Post by ayesha on Tue Oct 26, 2010 7:45 am

some factor or problem



in edu of pakistan


A variety of research studies have point out the psycho-social problems of the students, teachers, planners and managers working in the public and private sector of education in Pakistan. These problems can be studied under in three domains i.e. home-centered problems, community-centered problems and school-centered problems.

Though, the Quaid-e-Azam, Muhammad Ali Jinnah, in his message delivered in the first Education Meeting 1947, categorically stressed on taking practical steps in reshaping the whole education system of the country, yet the situation regarding the education sector of Pakistan has been very uncertain and critical till yet. The commissions and policies till the recent years have beautifully worked out various strategies and plans for enhancing and changing the set of courses, giving quality education, preparing standard textbooks, resolving the problem of medium of instruction, streamlining the planning and management of the institutions, but due to the policies and reforms without implementation, the mismatch in public and private systems, the teaching of languages only and the polarization and existence of pressure groups have weakened not only the whole education system of Pakistan but the other institutions and organizations also.

Furthermore, it is a fact that the attitudes of teacher, the response of student and the behavior of manager do have a crucial role in making the personality of the individuals and social progress, but in addition to this some physical problems that still exist here are the overcrowded classrooms, insufficient teaching materials, poor staffing, absence of equipped libraries and laboratories, and lack of physical facilities like playgrounds, drinking water, washrooms, recreational, common, medical and retiring rooms and furniture etc. This alarming situation has caused an awkward backwardness of the education system in the country.

Furthermore, besides the system problems as observed, it is obvious that the teachers' problems of insecurity, accommodation, remuneration, political exploitation life threats and deprivation prevent a teacher to play the role of an implementer, prompter, director, guide, counselor, manager, organizer and instructor inside the school and also halt him/her to work outside in the society as a good social.
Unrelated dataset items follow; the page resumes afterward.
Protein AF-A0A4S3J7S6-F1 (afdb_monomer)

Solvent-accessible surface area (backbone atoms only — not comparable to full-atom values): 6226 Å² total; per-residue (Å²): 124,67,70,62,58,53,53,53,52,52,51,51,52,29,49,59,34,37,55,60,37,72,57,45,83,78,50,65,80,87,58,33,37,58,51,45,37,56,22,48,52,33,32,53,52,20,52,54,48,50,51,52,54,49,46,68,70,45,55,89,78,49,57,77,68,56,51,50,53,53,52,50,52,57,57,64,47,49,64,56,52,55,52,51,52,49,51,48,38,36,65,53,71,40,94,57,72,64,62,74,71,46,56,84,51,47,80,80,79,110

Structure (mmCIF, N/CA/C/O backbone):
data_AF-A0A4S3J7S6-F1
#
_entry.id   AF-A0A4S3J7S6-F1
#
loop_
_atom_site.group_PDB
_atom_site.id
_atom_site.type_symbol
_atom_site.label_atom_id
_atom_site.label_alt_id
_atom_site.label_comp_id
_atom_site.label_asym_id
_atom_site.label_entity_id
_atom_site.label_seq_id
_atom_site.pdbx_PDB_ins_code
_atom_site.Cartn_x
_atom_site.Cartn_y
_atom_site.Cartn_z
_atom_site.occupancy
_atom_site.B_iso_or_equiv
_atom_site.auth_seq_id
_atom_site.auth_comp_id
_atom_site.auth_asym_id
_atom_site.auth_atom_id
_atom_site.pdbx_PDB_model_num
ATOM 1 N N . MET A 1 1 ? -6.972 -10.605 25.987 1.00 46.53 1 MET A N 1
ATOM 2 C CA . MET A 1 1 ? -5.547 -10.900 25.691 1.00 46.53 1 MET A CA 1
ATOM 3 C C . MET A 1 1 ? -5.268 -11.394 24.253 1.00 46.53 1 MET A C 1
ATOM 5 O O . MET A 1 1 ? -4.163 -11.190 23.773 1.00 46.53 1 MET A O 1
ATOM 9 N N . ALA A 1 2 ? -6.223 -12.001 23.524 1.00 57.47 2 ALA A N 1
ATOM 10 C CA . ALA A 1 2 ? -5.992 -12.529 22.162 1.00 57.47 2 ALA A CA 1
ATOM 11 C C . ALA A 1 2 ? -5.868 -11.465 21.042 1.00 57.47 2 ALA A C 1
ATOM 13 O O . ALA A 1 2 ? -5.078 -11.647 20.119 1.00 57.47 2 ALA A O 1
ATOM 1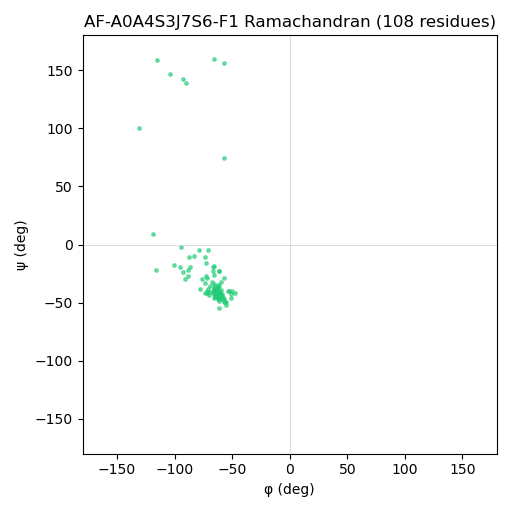4 N N . LYS A 1 3 ? -6.580 -10.327 21.141 1.00 58.25 3 LYS A N 1
ATOM 15 C CA . LYS A 1 3 ? -6.542 -9.250 20.124 1.00 58.25 3 LYS A CA 1
ATOM 16 C C . LYS A 1 3 ? -5.150 -8.622 19.943 1.00 58.25 3 LYS A C 1
ATOM 18 O O . LYS A 1 3 ? -4.765 -8.326 18.818 1.00 58.25 3 LYS A O 1
ATOM 23 N N . GLY A 1 4 ? -4.368 -8.495 21.020 1.00 62.81 4 GLY A N 1
ATOM 24 C CA . GLY A 1 4 ? -2.994 -7.976 20.951 1.00 62.81 4 GLY A CA 1
ATOM 25 C C . GLY A 1 4 ? -2.035 -8.889 20.176 1.00 62.81 4 GLY A C 1
ATOM 26 O O . GLY A 1 4 ? -1.180 -8.399 19.446 1.00 62.81 4 GLY A O 1
ATOM 27 N N . LYS A 1 5 ? -2.224 -10.217 20.254 1.00 75.38 5 LYS A N 1
ATOM 28 C CA . LYS A 1 5 ? -1.381 -11.197 19.543 1.00 75.38 5 LYS A CA 1
ATOM 29 C C . LYS A 1 5 ? -1.589 -11.152 18.025 1.00 75.38 5 LYS A C 1
ATOM 31 O O . LYS A 1 5 ? -0.639 -11.350 17.279 1.00 75.38 5 LYS A O 1
ATOM 36 N N . ILE A 1 6 ? -2.817 -10.897 17.570 1.00 79.81 6 ILE A N 1
ATOM 37 C CA . ILE A 1 6 ? -3.149 -10.807 16.137 1.00 79.81 6 ILE A CA 1
ATOM 38 C C . ILE A 1 6 ? -2.578 -9.518 15.540 1.00 79.81 6 ILE A C 1
ATOM 40 O O . ILE A 1 6 ? -1.985 -9.553 14.467 1.00 79.81 6 ILE A O 1
ATOM 44 N N . LEU A 1 7 ? -2.687 -8.401 16.266 1.00 81.62 7 LEU A N 1
ATOM 45 C CA . LEU A 1 7 ? -2.153 -7.113 15.824 1.00 81.62 7 LEU A CA 1
ATOM 46 C C . LEU A 1 7 ? -0.634 -7.165 15.625 1.00 81.62 7 LEU A C 1
ATOM 48 O O . LEU A 1 7 ? -0.128 -6.679 14.623 1.00 81.62 7 LEU A O 1
ATOM 52 N N . HIS A 1 8 ? 0.086 -7.800 16.552 1.00 82.75 8 HIS A N 1
ATOM 53 C CA . HIS A 1 8 ? 1.537 -7.938 16.447 1.00 82.75 8 HIS A CA 1
ATOM 54 C C . HIS A 1 8 ? 1.952 -8.809 15.251 1.00 82.75 8 HIS A C 1
ATOM 56 O O . HIS A 1 8 ? 2.883 -8.463 14.533 1.00 82.75 8 HIS A O 1
ATOM 62 N N . LYS A 1 9 ? 1.216 -9.895 14.974 1.00 85.06 9 LYS A N 1
ATOM 63 C CA . LYS A 1 9 ? 1.443 -10.721 13.777 1.00 85.06 9 LYS A CA 1
ATOM 64 C C . LYS A 1 9 ? 1.222 -9.934 12.481 1.00 85.06 9 LYS A C 1
ATOM 66 O O . LYS A 1 9 ? 2.019 -10.071 11.564 1.00 85.06 9 LYS A O 1
ATOM 71 N N . LEU A 1 10 ? 0.180 -9.103 12.417 1.00 84.25 10 LEU A N 1
ATOM 72 C CA . LEU A 1 10 ? -0.092 -8.251 11.253 1.00 84.25 10 LEU A CA 1
ATOM 73 C C . LEU A 1 10 ? 1.036 -7.240 11.007 1.00 84.25 10 LEU A C 1
ATOM 75 O O . LEU A 1 10 ? 1.461 -7.085 9.869 1.00 84.25 10 LEU A O 1
ATOM 79 N N . VAL A 1 11 ? 1.568 -6.623 12.068 1.00 84.69 11 VAL A N 1
ATOM 80 C CA . VAL A 1 11 ? 2.715 -5.701 11.971 1.00 84.69 11 VAL A CA 1
ATOM 81 C C . VAL A 1 11 ? 3.975 -6.416 11.474 1.00 84.69 11 VAL A C 1
ATOM 83 O O . VAL A 1 11 ? 4.719 -5.858 10.677 1.00 84.69 11 VAL A O 1
ATOM 86 N N . ILE A 1 12 ? 4.217 -7.661 11.897 1.00 86.19 12 ILE A N 1
ATOM 87 C CA . ILE A 1 12 ? 5.353 -8.447 11.386 1.00 86.19 12 ILE A CA 1
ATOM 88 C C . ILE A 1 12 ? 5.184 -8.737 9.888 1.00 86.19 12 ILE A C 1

Unluckily, due to the lack of professional growth and leadership, teacher in Pakistan evidently faces a hurdle in the way toward lifelong and quality education. Most of the teachers are virtually literate and have regressive trends. However, the one room affair, the schools without boundary walls and the negligible participation of community also deteriorate the smooth process of education in Pakistan.

The out of order homes, the social status of parents, poverty, orphanage, divorced families, crowded homes, sibling rivalry problem, family educational background, inferiority complexes, harsh discipline and child labour are also persistently showing their virulent fangs to tear down the learners in our country.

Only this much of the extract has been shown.